After some more research, I guess Slyder was right and 20 degrees might be too much. I think I'll go with 15 degrees, but also going to do a flat down rail. Anybody have an opinion on minimum length on the down portion if I go flat down flat? I probably only have enough pipe for a good lenght of flat down rather than flat down flat.

I got called out to work this past weekend so I have yet to get started really. I'm going to start bending tubing for the coping on the box today. I'm going to make one that has a tube coping all the way around the top with a sheet of HPDE in the center. I like the idea of no sharp edges for my kids. And my old ass too. I'll post some pics when I get something worth looking at. I have to go to NYC this weekend, so it will be next week before much progress is made.


----------



## Deacon (Mar 2, 2013)

here's the 8' I built 2 summers ago... Those screws on top are actually countersunk decking screws, it's just hard to tell in this photo.


----------



## West Baden Iron (Jan 31, 2013)

That looks good Deacon. I'm overcomplicating mine like I seem to do everything.

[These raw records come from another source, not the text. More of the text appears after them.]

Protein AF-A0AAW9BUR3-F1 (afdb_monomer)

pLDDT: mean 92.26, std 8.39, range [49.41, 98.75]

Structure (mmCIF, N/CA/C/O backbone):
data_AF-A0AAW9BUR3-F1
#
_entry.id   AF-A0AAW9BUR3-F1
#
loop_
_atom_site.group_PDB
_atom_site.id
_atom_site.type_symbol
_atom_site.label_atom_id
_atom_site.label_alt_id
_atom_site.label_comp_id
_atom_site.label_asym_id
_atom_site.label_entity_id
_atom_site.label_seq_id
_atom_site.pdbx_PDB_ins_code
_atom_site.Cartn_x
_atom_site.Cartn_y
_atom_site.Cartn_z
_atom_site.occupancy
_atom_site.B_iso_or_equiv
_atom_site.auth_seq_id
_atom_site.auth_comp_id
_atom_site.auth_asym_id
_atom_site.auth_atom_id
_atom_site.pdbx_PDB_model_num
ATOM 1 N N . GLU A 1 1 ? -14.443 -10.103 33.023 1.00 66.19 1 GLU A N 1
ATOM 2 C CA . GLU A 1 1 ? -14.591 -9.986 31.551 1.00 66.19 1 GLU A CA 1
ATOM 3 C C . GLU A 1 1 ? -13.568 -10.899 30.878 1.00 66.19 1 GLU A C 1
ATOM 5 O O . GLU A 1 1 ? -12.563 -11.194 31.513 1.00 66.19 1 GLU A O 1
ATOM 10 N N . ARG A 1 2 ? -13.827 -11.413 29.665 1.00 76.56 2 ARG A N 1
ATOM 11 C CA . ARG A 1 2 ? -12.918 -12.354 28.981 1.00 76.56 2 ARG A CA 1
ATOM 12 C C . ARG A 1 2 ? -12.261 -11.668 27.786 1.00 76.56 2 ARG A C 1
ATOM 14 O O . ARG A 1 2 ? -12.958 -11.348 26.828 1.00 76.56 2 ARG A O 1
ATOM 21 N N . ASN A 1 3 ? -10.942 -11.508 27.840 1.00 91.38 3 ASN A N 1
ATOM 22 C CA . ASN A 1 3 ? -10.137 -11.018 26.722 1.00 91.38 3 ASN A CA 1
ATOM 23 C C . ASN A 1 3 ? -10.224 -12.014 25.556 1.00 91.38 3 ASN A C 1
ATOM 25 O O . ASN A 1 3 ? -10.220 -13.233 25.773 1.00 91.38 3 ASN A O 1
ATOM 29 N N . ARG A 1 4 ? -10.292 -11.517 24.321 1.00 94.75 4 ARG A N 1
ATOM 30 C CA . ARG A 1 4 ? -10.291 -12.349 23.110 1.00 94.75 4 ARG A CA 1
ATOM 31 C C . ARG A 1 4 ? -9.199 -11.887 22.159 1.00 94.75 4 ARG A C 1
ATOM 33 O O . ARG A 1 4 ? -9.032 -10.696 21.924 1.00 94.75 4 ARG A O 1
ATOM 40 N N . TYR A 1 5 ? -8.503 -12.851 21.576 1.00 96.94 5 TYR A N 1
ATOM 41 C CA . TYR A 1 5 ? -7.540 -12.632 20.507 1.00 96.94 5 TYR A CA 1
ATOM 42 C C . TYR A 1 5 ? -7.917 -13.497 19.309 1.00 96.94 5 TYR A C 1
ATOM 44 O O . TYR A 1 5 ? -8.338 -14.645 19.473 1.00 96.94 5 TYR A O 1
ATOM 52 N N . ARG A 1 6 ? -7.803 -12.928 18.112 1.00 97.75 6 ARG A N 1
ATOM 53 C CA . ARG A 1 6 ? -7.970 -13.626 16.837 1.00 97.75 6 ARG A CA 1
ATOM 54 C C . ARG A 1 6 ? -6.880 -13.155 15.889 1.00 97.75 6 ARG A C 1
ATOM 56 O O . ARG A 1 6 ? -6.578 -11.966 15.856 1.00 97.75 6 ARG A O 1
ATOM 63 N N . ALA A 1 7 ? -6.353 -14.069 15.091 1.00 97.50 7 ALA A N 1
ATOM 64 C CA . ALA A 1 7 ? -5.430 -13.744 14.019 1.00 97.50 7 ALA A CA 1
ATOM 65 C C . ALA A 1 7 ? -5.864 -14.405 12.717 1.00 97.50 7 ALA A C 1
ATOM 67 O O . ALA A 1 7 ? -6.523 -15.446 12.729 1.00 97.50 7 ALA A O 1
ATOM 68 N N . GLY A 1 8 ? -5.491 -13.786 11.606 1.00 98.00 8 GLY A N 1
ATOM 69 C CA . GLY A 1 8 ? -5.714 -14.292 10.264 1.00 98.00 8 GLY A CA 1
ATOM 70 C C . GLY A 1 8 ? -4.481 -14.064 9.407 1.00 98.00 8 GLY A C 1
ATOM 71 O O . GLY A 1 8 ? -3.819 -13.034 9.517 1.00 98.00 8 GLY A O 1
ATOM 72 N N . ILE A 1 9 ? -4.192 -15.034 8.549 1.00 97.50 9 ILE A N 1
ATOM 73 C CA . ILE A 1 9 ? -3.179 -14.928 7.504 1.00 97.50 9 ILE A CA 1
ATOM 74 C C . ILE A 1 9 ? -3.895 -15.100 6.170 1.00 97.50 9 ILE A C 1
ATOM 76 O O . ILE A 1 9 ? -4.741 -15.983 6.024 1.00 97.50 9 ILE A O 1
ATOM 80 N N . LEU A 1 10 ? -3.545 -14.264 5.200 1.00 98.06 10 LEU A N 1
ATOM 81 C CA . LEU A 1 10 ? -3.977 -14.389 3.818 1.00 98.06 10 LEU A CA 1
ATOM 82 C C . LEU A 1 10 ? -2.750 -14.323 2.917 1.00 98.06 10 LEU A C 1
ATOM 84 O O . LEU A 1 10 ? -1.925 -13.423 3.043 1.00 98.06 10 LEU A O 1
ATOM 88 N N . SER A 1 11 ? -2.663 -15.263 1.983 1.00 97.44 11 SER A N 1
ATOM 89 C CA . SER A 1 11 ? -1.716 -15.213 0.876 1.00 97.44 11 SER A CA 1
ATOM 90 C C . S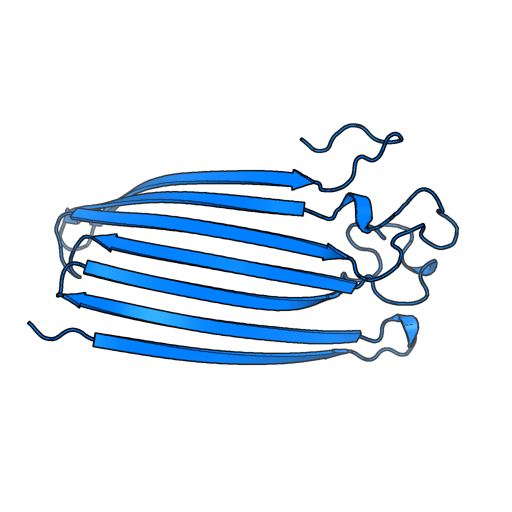ER A 1 11 ? -2.490 -15.236 -0.434 1.00 97.44 11 SER A C 1
ATOM 92 O O . SER A 1 11 ? -3.477 -15.964 -0.564 1.00 97.44 11 SER A O 1
ATOM 94 N N . LYS A 1 12 ? -2.071 -14.417 -1.394 1.00 97.94 12 LYS A N 1
ATOM 95 C CA . LYS A 1 12 ? -2.639 -14.366 -2.738 1.00 97.94 12 LYS A CA 1
ATOM 96 C C . LYS A 1 12 ? -1.515 -14.329 -3.761 1.00 97.94 12 LYS A C 1
ATOM 98 O O . LYS A 1 12 ? -0.640 -13.471 -3.692 1.00 97.94 12 LYS A O 1
ATOM 103 N N . LEU A 1 13 ? -1.626 -15.222 -4.735 1.00 96.81 13 LEU A N 1
ATOM 104 C CA . LEU A 1 13 ? -0.783 -15.295 -5.918 1.00 96.81 13 LEU A CA 1
ATOM 105 C C . LEU A 1 13 ? -1.627 -14.887 -7.127 1.00 96.81 13 LEU A C 1
ATOM 107 O O . LEU A 1 13 ? -2.784 -15.300 -7.246 1.00 96.81 13 LEU A O 1
ATOM 111 N N . LYS A 1 14 ? -1.076 -14.056 -8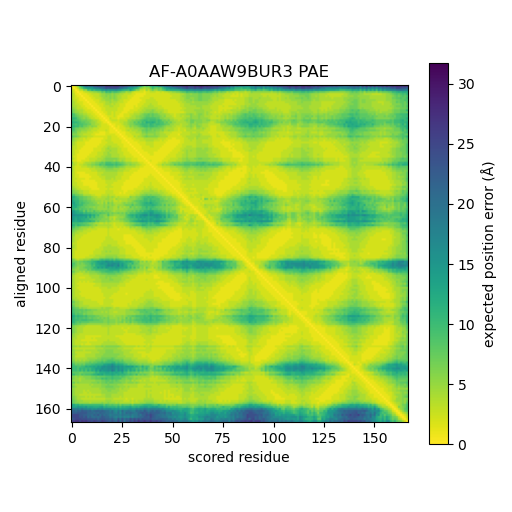.007 1.00 95.81 14 LYS A N 1
ATOM 112 C CA . LYS A 1 14 ? -1.687 -13.711 -9.293 1.00 95.81 14 LYS A CA 1
ATOM 113 C C . LYS A 1 14 ? -0.599 -13.745 -10.355 1.00 95.81 14 LYS A C 1
ATOM 115 O O . LYS A 1 14 ? 0.362 -13.001 -10.233 1.00 95.81 14 LYS A O 1
ATOM 120 N N . ALA A 1 15 ? -0.790 -14.548 -11.390 1.00 94.38 15 ALA A N 1
ATOM 121 C CA . ALA A 1 15 ? 0.058 -14.541 -12.573 1.00 94.38 15 ALA A CA 1
ATOM 122 C C . ALA A 1 15 ? -0.764 -14.135 -13.800 1.00 94.38 15 ALA A C 1
ATOM 124 O O . ALA A 1 15 ? -1.984 -14.342 -13.824 1.00 94.38 15 ALA A O 1
AT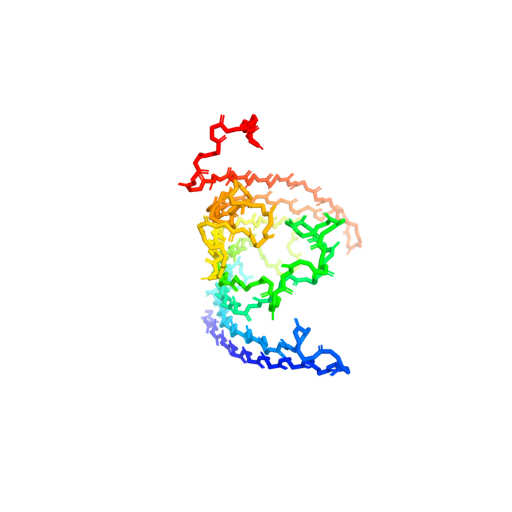OM 125 N N . GLY A 1 16 ? -0.109 -13.539 -14.786 1.00 92.88 16 GLY A N 1
ATOM 126 C CA . GLY A 1 16 ? -0.687 -13.226 -16.086 1.00 92.88 16 GLY A CA 1
ATOM 127 C C . GLY A 1 16 ? 0.309 -13.556 -17.182 1.00 92.88 16 GLY A C 1
ATOM 128 O O . GLY A 1 16 ? 1.497 -13.307 -17.014 1.00 92.88 16 GLY A O 1
ATOM 129 N N . PHE A 1 17 ? -0.203 -14.123 -18.273 1.00 92.62 17 PHE A N 1
ATOM 130 C CA . PHE A 1 17 ? 0.580 -14.513 -19.441 1.00 92.62 17 PHE A CA 1
ATOM 131 C C . PHE A 1 17 ? -0.053 -13.910 -20.692 1.00 92.62 17 PHE A C 1
ATOM 133 O O . PHE A 1 17 ? -1.284 -13.885 -20.815 1.00 92.62 17 PHE A O 1
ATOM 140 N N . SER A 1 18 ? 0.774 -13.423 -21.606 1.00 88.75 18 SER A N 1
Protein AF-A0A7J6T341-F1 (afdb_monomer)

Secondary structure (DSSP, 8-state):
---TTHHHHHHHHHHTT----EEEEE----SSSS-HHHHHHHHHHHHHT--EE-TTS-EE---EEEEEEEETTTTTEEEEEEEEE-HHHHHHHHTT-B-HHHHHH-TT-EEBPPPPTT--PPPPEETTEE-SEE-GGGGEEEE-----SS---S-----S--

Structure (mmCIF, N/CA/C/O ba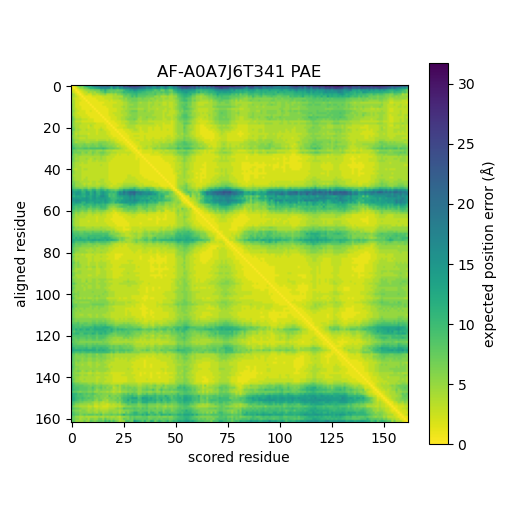ckbone):
data_AF-A0A7J6T341-F1
#
_entry.id   AF-A0A7J6T341-F1
#
loop_
_atom_site.group_PDB
_atom_site.id
_atom_site.type_symbol
_atom_site.label_atom_id
_atom_site.label_alt_id
_atom_site.label_comp_id
_atom_site.label_asym_id
_atom_site.label_entity_id
_atom_site.label_seq_id
_atom_site.pdbx_PDB_ins_code
_atom_site.Cartn_x
_atom_site.Cartn_y
_atom_site.Cartn_z
_atom_site.occupancy
_atom_site.B_iso_or_equiv
_atom_site.auth_seq_id
_atom_site.auth_comp_id
_atom_site.auth_asym_id
_atom_site.auth_atom_id
_atom_site.pdbx_PDB_model_num
ATOM 1 N N . MET A 1 1 ? -13.123 -8.511 -8.054 1.00 41.12 1 MET A N 1
ATOM 2 C CA . MET A 1 1 ? -13.299 -9.065 -9.412 1.00 41.12 1 MET A CA 1
ATOM 3 C C . MET A 1 1 ? -11.907 -9.214 -10.002 1.00 41.12 1 MET A C 1
ATOM 5 O O . MET A 1 1 ? -11.154 -8.255 -9.923 1.00 41.12 1 MET A O 1
ATOM 9 N N . VAL A 1 2 ? -11.514 -10.411 -10.439 1.00 62.75 2 VAL A N 1
ATOM 10 C CA . VAL A 1 2 ? -10.172 -10.654 -11.001 1.00 62.75 2 VAL A CA 1
ATOM 11 C C . VAL A 1 2 ? -10.205 -10.251 -12.472 1.00 62.75 2 VAL A C 1
ATOM 13 O O . VAL A 1 2 ? -11.113 -10.674 -13.184 1.00 62.75 2 VAL A O 1
ATOM 16 N N . ASP A 1 3 ? -9.269 -9.410 -12.911 1.00 76.56 3 ASP A N 1
ATOM 17 C CA . ASP A 1 3 ? -9.198 -8.967 -14.305 1.00 76.56 3 ASP A CA 1
ATOM 18 C C . ASP A 1 3 ? -8.944 -10.186 -15.228 1.00 76.56 3 ASP A C 1
ATOM 20 O O . ASP A 1 3 ? -7.945 -10.895 -15.055 1.00 76.56 3 ASP A O 1
ATOM 24 N N . PRO A 1 4 ? -9.840 -10.469 -16.196 1.00 82.06 4 PRO A N 1
ATOM 25 C CA . PRO A 1 4 ? -9.726 -11.632 -17.076 1.00 82.06 4 PRO A CA 1
ATOM 26 C C . PRO A 1 4 ? -8.481 -11.589 -17.976 1.00 82.06 4 PRO A C 1
ATOM 28 O O . PRO A 1 4 ? -8.058 -12.625 -18.494 1.00 82.06 4 PRO A O 1
ATOM 31 N N . ALA A 1 5 ? -7.868 -10.418 -18.168 1.00 87.06 5 ALA A N 1
ATOM 32 C CA . ALA A 1 5 ? -6.633 -10.273 -18.925 1.00 87.06 5 ALA A CA 1
ATOM 33 C C . ALA A 1 5 ? -5.395 -10.751 -18.152 1.00 87.06 5 ALA A C 1
ATOM 35 O O . ALA A 1 5 ? -4.375 -11.042 -18.784 1.00 87.06 5 ALA A O 1
ATOM 36 N N . LEU A 1 6 ? -5.465 -10.900 -16.822 1.00 84.69 6 LEU A N 1
ATOM 37 C CA . LEU A 1 6 ? -4.294 -11.217 -15.994 1.00 84.69 6 LEU A CA 1
ATOM 38 C C . LEU A 1 6 ? -3.607 -12.515 -16.410 1.00 84.69 6 LEU A C 1
ATOM 40 O O . LEU A 1 6 ? -2.385 -12.541 -16.491 1.00 84.69 6 LEU A O 1
ATOM 44 N N . ALA A 1 7 ? -4.360 -13.560 -16.763 1.00 86.69 7 ALA A N 1
ATOM 45 C CA . ALA A 1 7 ? -3.772 -14.821 -17.218 1.00 86.69 7 ALA A CA 1
ATOM 46 C C . ALA A 1 7 ? -2.955 -14.651 -18.513 1.00 86.69 7 ALA A C 1
ATOM 48 O O . ALA A 1 7 ? -1.887 -15.244 -18.673 1.00 86.69 7 ALA A O 1
ATOM 49 N N . LYS A 1 8 ? -3.434 -13.806 -19.437 1.00 92.38 8 LYS A N 1
ATOM 50 C CA . LYS A 1 8 ? -2.723 -13.501 -20.688 1.00 92.38 8 LYS A CA 1
ATOM 51 C C . LYS A 1 8 ? -1.479 -12.656 -20.419 1.00 92.38 8 LYS A C 1
ATOM 53 O O . LYS A 1 8 ? -0.428 -12.930 -20.992 1.00 92.38 8 LYS A O 1
ATOM 58 N N . ILE A 1 9 ? -1.587 -11.663 -19.537 1.00 91.44 9 ILE A N 1
ATOM 59 C CA . ILE A 1 9 ? -0.467 -10.799 -19.142 1.00 91.44 9 ILE A CA 1
ATOM 60 C C . ILE A 1 9 ? 0.616 -11.626 -18.440 1.00 91.44 9 ILE A C 1
ATOM 62 O O . ILE A 1 9 ? 1.785 -11.515 -18.797 1.00 91.44 9 ILE A O 1
ATOM 66 N N . ASP A 1 10 ? 0.240 -12.511 -17.515 1.00 88.19 10 ASP A N 1
ATOM 67 C CA . ASP A 1 10 ? 1.163 -13.393 -16.792 1.00 88.19 10 ASP A CA 1
ATOM 68 C C . ASP A 1 10 ? 1.926 -14.320 -17.750 1.00 88.19 10 ASP A C 1
ATOM 70 O O . ASP A 1 10 ? 3.139 -14.485 -17.610 1.00 88.19 10 ASP A O 1
ATOM 74 N N . ALA A 1 11 ? 1.264 -14.848 -18.786 1.00 91.19 11 ALA A N 1
ATOM 75 C CA . ALA A 1 11 ? 1.922 -15.652 -19.815 1.00 91.19 11 ALA A CA 1
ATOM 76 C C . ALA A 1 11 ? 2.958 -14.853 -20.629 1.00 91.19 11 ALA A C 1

Here's the coping for my box mocked up. I got a bunch of free 4' tubing so I didn't get to bend it out of 1 piece. I still have to tig it all, that is why it looks squirrelly on the floor. Also it a pic of my bender, which after building the stand and making it a air over hydraulic unit, is my favorite tool.


----------



## SnowDogWax (Nov 8, 2013)

Snowboard Addiction has training program for indoors...... might help with your progression.


----------



## ETM (Aug 11, 2009)

^^ JD Squared!


----------



## West Baden Iron (Jan 31, 2013)

SnowDogWax said:


> Snowboard Addiction has training program for indoors...... might help with your progression.


I have their balance bar. I have used a skateboard like they recommended at first, but I seem to get more out of it using an old snowboard. Just wears me out quicker obviously. If I had access to a tramp, I'd buy that board. There are no tramp places or gyms close that will let me use a board and I have yet to find a good used one for my house.



ETM said:


> ^^ JD Squared!


 Hell yeah! I wish the dies were a little cheaper, then I could buy them all. I'm slowly getting a few more when I can justify it.


----------



## West Baden Iron (Jan 31, 2013)

I've got my box done minus a bit of grinding, power brushing the rust off, and painting.


----------



## West Baden Iron (Jan 31, 2013)




----------



## kev711 (Feb 7, 2013)

wow....that's a sick looking box! you can easily sell it..lol. i've made a little backyard park and i've made it so you don't need snow to use it. i was messing around with board slides in july...lol


----------



## slyder (Jan 18, 2010)

Thats better than some of the boxes in our park !!!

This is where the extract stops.